Exercise requirements: Going through the data below, copy out each line where the word "biogenesis" shows up.

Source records

──────

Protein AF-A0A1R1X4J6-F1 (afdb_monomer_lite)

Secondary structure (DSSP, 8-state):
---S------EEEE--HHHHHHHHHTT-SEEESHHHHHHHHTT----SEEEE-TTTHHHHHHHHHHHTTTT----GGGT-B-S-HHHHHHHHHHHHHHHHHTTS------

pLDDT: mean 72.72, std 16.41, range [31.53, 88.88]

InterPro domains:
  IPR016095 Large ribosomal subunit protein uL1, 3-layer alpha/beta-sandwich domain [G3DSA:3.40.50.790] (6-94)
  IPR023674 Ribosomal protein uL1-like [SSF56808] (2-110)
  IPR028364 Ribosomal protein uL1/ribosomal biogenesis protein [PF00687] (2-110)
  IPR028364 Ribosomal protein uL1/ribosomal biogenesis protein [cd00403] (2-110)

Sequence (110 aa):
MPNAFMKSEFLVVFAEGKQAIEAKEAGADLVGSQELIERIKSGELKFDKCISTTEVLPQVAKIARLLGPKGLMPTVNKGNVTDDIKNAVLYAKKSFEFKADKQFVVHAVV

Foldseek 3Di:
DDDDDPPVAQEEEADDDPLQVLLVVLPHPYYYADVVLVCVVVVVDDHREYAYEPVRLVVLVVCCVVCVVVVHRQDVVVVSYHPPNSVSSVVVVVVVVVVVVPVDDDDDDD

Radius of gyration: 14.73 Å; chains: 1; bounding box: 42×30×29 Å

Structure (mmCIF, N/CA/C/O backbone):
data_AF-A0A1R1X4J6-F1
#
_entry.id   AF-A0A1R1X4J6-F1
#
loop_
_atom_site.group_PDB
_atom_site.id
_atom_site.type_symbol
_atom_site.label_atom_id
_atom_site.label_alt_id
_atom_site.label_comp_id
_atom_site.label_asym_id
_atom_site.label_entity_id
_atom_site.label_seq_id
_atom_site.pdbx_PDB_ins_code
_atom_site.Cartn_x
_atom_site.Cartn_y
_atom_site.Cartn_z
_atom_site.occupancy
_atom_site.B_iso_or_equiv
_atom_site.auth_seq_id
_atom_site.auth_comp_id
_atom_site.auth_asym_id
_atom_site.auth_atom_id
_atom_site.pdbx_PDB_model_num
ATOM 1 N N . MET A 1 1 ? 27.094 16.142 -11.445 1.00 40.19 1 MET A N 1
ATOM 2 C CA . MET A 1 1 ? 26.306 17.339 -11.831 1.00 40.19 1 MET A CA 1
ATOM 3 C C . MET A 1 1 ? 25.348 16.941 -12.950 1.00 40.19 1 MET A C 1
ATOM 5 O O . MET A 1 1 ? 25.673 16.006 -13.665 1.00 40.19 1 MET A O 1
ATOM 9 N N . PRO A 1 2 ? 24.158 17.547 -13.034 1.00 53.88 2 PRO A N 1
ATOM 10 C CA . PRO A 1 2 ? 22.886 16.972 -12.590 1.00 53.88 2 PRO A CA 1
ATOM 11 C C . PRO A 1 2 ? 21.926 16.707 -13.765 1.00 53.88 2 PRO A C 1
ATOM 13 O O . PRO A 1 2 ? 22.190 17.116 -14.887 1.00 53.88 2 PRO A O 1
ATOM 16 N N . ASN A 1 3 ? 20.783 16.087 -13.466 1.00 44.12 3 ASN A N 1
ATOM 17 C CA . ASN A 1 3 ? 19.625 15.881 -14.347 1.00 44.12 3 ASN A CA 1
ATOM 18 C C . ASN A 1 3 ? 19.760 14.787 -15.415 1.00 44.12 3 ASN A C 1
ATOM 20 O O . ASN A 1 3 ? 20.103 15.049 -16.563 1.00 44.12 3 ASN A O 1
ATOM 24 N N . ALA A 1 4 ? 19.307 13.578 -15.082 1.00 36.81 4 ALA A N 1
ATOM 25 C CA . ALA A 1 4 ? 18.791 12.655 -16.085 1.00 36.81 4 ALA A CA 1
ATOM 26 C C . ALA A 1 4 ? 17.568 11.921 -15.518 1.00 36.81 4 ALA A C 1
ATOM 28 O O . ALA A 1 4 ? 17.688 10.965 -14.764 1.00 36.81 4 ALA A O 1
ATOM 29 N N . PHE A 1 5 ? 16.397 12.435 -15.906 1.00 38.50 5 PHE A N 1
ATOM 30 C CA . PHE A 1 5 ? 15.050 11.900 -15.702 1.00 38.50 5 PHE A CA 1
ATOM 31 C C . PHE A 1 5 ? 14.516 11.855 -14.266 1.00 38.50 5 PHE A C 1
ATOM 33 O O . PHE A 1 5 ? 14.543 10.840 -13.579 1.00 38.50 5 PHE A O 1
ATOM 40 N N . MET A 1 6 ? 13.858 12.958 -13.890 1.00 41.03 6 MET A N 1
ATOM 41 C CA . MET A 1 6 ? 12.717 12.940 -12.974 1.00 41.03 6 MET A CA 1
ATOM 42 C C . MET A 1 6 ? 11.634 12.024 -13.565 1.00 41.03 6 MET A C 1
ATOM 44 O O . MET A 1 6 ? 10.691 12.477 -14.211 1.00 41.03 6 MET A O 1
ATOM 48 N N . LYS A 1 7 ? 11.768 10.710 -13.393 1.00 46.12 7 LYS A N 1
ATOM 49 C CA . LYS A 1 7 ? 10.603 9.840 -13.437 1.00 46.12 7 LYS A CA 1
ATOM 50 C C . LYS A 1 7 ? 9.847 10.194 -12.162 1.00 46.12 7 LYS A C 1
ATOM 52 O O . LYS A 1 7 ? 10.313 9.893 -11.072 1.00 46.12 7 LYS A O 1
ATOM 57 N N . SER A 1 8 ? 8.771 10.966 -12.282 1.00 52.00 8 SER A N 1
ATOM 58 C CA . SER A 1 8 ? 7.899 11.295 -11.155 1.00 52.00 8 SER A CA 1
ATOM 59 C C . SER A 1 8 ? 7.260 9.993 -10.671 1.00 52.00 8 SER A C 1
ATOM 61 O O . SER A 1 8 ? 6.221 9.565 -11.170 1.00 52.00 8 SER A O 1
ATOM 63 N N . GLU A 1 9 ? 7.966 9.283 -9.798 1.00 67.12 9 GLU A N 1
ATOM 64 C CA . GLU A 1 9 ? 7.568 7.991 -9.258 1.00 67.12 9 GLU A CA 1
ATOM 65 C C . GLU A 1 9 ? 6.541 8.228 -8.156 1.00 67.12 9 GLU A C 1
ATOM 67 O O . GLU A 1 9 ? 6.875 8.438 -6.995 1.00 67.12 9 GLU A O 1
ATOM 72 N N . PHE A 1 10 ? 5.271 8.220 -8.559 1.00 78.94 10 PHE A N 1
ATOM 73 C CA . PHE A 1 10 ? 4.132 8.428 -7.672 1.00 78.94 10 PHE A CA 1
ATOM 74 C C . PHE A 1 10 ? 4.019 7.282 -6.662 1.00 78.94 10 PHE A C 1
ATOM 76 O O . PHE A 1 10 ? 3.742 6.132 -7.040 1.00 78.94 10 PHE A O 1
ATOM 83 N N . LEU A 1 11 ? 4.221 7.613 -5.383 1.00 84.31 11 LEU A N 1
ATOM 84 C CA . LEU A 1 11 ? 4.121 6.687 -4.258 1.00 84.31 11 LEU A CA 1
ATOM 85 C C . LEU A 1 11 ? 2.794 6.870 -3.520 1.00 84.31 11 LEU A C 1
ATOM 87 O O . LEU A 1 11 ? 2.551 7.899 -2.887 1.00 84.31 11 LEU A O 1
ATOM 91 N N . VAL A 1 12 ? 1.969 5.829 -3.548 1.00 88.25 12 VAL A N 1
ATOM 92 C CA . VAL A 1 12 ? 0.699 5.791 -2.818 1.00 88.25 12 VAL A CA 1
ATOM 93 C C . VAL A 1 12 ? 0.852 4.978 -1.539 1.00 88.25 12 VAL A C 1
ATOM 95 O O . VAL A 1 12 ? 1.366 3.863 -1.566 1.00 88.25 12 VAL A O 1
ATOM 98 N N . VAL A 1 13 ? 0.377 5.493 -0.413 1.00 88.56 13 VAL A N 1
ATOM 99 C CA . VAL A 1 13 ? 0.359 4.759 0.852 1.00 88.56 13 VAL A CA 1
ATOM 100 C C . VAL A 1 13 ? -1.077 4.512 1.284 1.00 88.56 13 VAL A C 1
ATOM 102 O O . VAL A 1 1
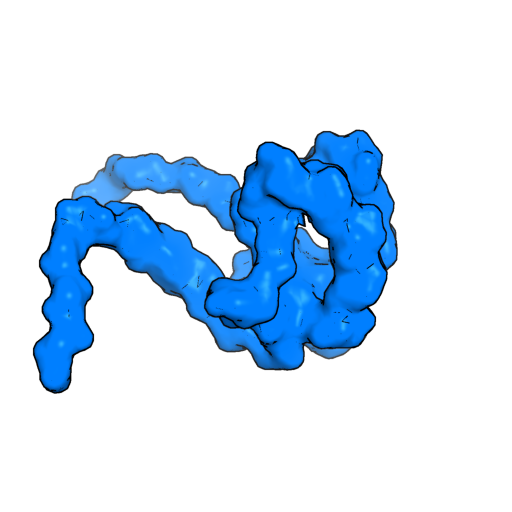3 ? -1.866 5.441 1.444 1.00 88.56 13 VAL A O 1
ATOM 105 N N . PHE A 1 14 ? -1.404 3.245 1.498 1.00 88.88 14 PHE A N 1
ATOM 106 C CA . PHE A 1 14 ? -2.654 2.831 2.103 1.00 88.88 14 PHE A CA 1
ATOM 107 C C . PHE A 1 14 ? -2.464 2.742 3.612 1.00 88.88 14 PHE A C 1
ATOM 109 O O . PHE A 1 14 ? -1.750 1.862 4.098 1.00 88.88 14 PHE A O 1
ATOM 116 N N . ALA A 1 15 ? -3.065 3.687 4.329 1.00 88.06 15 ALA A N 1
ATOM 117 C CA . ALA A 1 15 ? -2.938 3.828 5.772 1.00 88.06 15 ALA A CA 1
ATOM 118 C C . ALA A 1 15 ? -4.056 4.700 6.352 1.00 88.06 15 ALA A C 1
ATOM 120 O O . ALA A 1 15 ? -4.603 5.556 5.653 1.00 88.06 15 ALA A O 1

──────

Task response:
  IPR028364 Ribosomal protein uL1/ribosomal biogenesis protein [PF00687] (2-110)
  IPR028364 Ribosomal protein uL1/ribosomal biogenesis protein [cd00403] (2-110)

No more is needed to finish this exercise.